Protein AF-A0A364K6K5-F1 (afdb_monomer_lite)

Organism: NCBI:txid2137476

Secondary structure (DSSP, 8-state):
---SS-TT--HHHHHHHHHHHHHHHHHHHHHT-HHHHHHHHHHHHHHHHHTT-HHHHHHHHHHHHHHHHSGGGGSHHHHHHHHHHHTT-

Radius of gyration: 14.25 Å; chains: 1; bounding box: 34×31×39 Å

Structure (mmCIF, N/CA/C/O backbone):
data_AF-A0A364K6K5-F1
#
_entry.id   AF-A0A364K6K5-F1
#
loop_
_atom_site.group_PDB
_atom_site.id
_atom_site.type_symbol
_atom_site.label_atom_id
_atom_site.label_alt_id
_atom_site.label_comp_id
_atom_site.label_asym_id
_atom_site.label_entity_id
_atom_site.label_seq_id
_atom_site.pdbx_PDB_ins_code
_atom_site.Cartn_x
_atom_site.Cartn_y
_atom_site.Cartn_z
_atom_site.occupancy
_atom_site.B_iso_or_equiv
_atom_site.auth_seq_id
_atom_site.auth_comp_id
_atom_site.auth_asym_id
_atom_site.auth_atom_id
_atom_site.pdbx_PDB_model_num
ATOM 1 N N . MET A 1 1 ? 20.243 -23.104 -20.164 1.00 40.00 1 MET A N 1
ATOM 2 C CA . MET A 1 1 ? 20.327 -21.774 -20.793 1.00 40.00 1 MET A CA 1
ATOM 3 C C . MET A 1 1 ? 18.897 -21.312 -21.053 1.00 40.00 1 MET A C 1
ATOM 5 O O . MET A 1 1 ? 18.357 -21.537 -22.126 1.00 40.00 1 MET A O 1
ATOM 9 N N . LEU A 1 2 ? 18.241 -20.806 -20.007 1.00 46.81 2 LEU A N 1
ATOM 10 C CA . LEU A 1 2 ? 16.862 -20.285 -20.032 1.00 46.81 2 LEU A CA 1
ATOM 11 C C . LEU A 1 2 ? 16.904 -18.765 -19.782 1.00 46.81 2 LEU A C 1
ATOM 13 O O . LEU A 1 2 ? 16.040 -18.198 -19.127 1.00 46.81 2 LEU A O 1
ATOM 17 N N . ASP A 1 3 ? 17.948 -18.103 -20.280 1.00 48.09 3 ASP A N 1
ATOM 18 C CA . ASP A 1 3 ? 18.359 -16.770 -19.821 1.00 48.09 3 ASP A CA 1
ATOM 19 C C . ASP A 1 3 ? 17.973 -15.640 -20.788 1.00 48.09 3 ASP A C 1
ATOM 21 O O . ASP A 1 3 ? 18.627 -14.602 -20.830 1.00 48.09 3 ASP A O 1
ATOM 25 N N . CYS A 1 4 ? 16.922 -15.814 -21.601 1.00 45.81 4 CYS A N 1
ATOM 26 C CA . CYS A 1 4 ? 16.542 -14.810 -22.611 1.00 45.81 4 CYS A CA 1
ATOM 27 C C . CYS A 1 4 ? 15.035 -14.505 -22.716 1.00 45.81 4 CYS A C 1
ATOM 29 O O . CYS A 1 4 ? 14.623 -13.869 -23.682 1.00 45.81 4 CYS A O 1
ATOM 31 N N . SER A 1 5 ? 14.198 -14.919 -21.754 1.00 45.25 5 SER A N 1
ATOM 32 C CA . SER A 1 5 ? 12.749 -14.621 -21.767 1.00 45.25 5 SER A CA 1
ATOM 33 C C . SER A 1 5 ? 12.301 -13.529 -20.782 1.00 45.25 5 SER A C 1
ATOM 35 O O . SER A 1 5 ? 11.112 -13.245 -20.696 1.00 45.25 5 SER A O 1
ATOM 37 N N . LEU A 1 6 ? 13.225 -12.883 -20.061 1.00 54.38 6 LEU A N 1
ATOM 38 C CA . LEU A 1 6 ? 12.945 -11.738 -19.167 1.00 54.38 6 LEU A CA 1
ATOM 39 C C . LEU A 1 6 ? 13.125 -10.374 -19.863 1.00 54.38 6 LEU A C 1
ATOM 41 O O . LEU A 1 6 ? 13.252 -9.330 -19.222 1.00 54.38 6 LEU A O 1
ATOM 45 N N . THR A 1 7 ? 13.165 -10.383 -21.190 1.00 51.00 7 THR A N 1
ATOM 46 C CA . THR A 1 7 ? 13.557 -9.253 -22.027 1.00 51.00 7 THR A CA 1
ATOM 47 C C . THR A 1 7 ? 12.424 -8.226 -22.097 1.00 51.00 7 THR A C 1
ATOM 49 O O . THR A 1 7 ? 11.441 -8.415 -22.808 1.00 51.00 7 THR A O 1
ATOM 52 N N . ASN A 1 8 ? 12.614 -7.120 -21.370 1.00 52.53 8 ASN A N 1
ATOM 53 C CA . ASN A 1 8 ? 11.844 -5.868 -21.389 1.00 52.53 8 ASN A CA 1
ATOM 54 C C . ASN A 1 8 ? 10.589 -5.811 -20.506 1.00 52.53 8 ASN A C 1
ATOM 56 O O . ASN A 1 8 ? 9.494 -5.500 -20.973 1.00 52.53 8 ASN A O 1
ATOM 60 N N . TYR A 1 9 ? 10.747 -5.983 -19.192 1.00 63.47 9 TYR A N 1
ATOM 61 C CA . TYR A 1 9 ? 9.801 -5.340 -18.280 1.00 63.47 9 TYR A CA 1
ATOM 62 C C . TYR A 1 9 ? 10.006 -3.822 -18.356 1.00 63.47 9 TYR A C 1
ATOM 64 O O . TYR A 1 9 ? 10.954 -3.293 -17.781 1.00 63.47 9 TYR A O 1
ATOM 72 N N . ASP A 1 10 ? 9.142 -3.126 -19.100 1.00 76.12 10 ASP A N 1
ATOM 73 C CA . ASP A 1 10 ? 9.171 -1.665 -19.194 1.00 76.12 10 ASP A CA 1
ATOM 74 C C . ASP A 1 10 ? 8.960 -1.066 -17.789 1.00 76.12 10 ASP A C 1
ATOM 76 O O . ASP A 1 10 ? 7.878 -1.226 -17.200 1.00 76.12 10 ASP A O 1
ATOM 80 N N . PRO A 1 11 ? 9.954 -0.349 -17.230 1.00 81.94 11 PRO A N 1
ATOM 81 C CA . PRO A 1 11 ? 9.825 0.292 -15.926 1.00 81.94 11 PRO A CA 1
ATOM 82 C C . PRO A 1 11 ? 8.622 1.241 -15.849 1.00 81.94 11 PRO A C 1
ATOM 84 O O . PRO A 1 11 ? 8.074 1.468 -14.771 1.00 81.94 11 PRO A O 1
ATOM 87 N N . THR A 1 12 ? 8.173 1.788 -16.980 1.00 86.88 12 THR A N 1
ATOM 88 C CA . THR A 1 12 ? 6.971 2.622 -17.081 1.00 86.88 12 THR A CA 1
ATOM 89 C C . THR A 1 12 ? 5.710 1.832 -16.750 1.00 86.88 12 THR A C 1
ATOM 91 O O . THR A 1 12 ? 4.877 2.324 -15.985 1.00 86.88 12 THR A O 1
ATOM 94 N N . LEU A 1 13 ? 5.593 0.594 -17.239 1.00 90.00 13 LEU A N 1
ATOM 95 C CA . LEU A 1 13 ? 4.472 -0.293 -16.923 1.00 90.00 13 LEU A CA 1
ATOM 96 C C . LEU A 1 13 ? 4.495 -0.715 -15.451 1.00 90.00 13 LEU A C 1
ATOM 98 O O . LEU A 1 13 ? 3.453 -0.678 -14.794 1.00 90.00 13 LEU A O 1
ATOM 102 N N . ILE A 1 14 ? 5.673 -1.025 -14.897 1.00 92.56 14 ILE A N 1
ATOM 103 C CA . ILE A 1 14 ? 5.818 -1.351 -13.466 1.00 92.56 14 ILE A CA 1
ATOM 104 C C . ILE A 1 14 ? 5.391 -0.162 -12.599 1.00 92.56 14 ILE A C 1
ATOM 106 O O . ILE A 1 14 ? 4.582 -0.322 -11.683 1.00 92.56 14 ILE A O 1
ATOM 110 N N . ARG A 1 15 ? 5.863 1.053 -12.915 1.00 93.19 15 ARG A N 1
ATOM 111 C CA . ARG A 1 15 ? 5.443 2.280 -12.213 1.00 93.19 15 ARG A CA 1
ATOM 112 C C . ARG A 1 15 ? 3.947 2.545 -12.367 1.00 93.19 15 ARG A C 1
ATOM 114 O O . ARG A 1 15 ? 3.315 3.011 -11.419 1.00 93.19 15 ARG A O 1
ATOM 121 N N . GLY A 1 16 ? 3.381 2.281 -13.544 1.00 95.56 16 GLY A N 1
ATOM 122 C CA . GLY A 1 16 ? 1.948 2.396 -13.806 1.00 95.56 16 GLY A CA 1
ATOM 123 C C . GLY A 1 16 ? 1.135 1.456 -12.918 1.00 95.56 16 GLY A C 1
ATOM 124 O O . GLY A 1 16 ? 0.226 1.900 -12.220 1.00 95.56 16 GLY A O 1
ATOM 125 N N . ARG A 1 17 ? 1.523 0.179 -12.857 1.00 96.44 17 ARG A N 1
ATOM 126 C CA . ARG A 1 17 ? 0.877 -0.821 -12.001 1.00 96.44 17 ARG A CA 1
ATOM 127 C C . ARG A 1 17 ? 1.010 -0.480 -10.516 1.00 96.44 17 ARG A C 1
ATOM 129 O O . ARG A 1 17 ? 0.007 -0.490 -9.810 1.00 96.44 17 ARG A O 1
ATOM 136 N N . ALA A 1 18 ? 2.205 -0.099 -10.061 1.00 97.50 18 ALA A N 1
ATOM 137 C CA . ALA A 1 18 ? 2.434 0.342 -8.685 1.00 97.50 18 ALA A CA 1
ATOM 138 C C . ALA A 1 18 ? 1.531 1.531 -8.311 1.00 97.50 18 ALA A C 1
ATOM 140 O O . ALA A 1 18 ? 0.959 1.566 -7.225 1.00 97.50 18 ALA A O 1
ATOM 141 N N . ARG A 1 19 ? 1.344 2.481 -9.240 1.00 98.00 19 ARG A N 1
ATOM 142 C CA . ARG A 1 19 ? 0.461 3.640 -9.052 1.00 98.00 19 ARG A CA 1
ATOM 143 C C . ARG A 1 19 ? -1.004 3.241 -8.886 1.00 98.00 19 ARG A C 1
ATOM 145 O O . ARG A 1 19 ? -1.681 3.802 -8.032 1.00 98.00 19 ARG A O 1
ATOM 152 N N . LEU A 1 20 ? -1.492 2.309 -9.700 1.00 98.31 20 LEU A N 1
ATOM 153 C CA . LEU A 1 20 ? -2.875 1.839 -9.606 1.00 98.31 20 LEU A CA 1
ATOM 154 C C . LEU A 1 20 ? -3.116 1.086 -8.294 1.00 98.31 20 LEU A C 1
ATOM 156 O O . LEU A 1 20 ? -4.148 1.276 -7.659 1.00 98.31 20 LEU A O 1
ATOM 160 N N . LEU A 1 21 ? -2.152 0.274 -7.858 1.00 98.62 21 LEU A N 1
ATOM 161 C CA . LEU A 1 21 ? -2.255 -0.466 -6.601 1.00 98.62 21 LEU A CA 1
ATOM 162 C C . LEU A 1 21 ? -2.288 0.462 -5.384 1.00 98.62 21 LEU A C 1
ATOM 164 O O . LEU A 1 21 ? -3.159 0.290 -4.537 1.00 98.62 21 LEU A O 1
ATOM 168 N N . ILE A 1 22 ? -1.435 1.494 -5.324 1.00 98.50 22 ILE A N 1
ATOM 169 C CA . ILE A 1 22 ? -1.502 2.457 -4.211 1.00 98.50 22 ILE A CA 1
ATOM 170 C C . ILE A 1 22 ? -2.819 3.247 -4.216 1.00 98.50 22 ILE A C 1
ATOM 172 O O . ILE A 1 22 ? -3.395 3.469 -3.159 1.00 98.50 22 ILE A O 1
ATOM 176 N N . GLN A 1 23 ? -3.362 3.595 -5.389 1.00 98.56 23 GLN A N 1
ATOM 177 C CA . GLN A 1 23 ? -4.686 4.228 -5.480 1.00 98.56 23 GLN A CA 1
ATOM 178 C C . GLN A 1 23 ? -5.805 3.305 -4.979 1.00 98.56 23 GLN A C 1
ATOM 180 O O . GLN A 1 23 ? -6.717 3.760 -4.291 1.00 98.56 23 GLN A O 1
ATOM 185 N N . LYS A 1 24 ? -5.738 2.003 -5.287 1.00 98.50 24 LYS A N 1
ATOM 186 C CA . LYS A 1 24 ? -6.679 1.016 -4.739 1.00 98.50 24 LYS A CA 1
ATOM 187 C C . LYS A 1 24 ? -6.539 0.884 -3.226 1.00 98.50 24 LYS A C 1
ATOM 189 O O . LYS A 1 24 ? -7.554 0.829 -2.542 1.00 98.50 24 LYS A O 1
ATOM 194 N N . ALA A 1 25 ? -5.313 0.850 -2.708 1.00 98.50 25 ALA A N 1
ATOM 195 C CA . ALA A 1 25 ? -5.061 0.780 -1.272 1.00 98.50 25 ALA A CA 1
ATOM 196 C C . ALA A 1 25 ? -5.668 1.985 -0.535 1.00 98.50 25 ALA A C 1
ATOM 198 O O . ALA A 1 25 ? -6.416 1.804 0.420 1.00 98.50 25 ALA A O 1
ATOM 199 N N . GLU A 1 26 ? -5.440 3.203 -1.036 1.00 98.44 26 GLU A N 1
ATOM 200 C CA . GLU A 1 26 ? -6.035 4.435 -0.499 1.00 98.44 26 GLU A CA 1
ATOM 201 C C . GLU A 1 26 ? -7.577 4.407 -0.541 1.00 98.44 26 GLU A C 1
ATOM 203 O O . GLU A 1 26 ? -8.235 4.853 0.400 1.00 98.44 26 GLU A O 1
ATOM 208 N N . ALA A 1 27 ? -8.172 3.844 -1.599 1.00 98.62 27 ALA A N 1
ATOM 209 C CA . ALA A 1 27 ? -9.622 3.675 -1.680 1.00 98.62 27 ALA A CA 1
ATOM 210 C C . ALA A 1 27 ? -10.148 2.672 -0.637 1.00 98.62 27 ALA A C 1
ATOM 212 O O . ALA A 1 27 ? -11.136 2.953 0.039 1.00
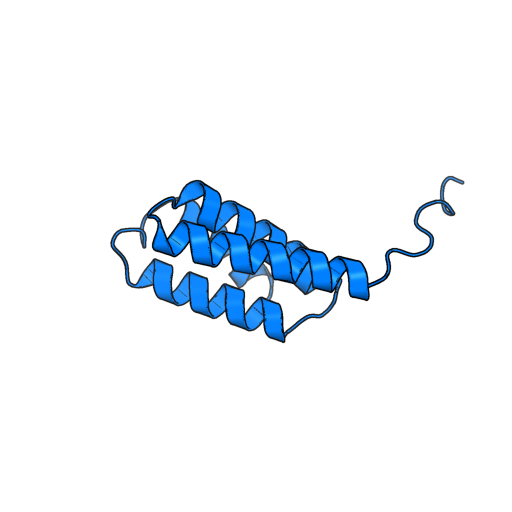 98.62 27 ALA A O 1
ATOM 213 N N . TYR A 1 28 ? -9.480 1.527 -0.463 1.00 98.56 28 TYR A N 1
ATOM 214 C CA . TYR A 1 28 ? -9.854 0.537 0.552 1.00 98.56 28 TYR A CA 1
ATOM 215 C C . TYR A 1 28 ? -9.685 1.059 1.979 1.00 98.56 28 TYR A C 1
ATOM 217 O O . TYR A 1 28 ? -10.538 0.781 2.821 1.00 98.56 28 TYR A O 1
ATOM 225 N N . TYR A 1 29 ? -8.655 1.872 2.231 1.00 98.06 29 TYR A N 1
ATOM 226 C CA . TYR A 1 29 ? -8.501 2.609 3.485 1.00 98.06 29 TYR A CA 1
ATOM 227 C C . TYR A 1 29 ? -9.740 3.463 3.781 1.00 98.06 29 TYR A C 1
ATOM 229 O O . TYR A 1 29 ? -10.333 3.337 4.850 1.00 98.06 29 TYR A O 1
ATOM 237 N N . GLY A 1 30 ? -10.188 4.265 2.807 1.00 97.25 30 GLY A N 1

▶ Assignment: Transcribe each line of the data above, unaltered, from the one where "ATOM 145 O O" appears to the one where "ATOM 164 O O" appears, inclusive of both.

▶ Reply to the task:
ATOM 145 O O . ARG A 1 19 ? -1.681 3.802 -8.032 1.00 98.00 19 ARG A O 1
ATOM 152 N N . LEU A 1 20 ? -1.492 2.309 -9.700 1.00 98.31 20 LEU A N 1
ATOM 153 C CA . LEU A 1 20 ? -2.875 1.839 -9.606 1.00 98.31 20 LEU A CA 1
ATOM 154 C C . LEU A 1 20 ? -3.116 1.086 -8.294 1.00 98.31 20 LEU A C 1
ATOM 156 O O . LEU A 1 20 ? -4.148 1.276 -7.659 1.00 98.31 20 LEU A O 1
ATOM 160 N N . LEU A 1 21 ? -2.152 0.274 -7.858 1.00 98.62 21 LEU A N 1
ATOM 161 C CA . LEU A 1 21 ? -2.255 -0.466 -6.601 1.00 98.62 21 LEU A CA 1
ATOM 162 C C . LEU A 1 21 ? -2.288 0.462 -5.384 1.00 98.62 21 LEU A C 1
ATOM 164 O O . LEU A 1 21 ? -3.159 0.290 -4.537 1.00 98.62 21 LEU A O 1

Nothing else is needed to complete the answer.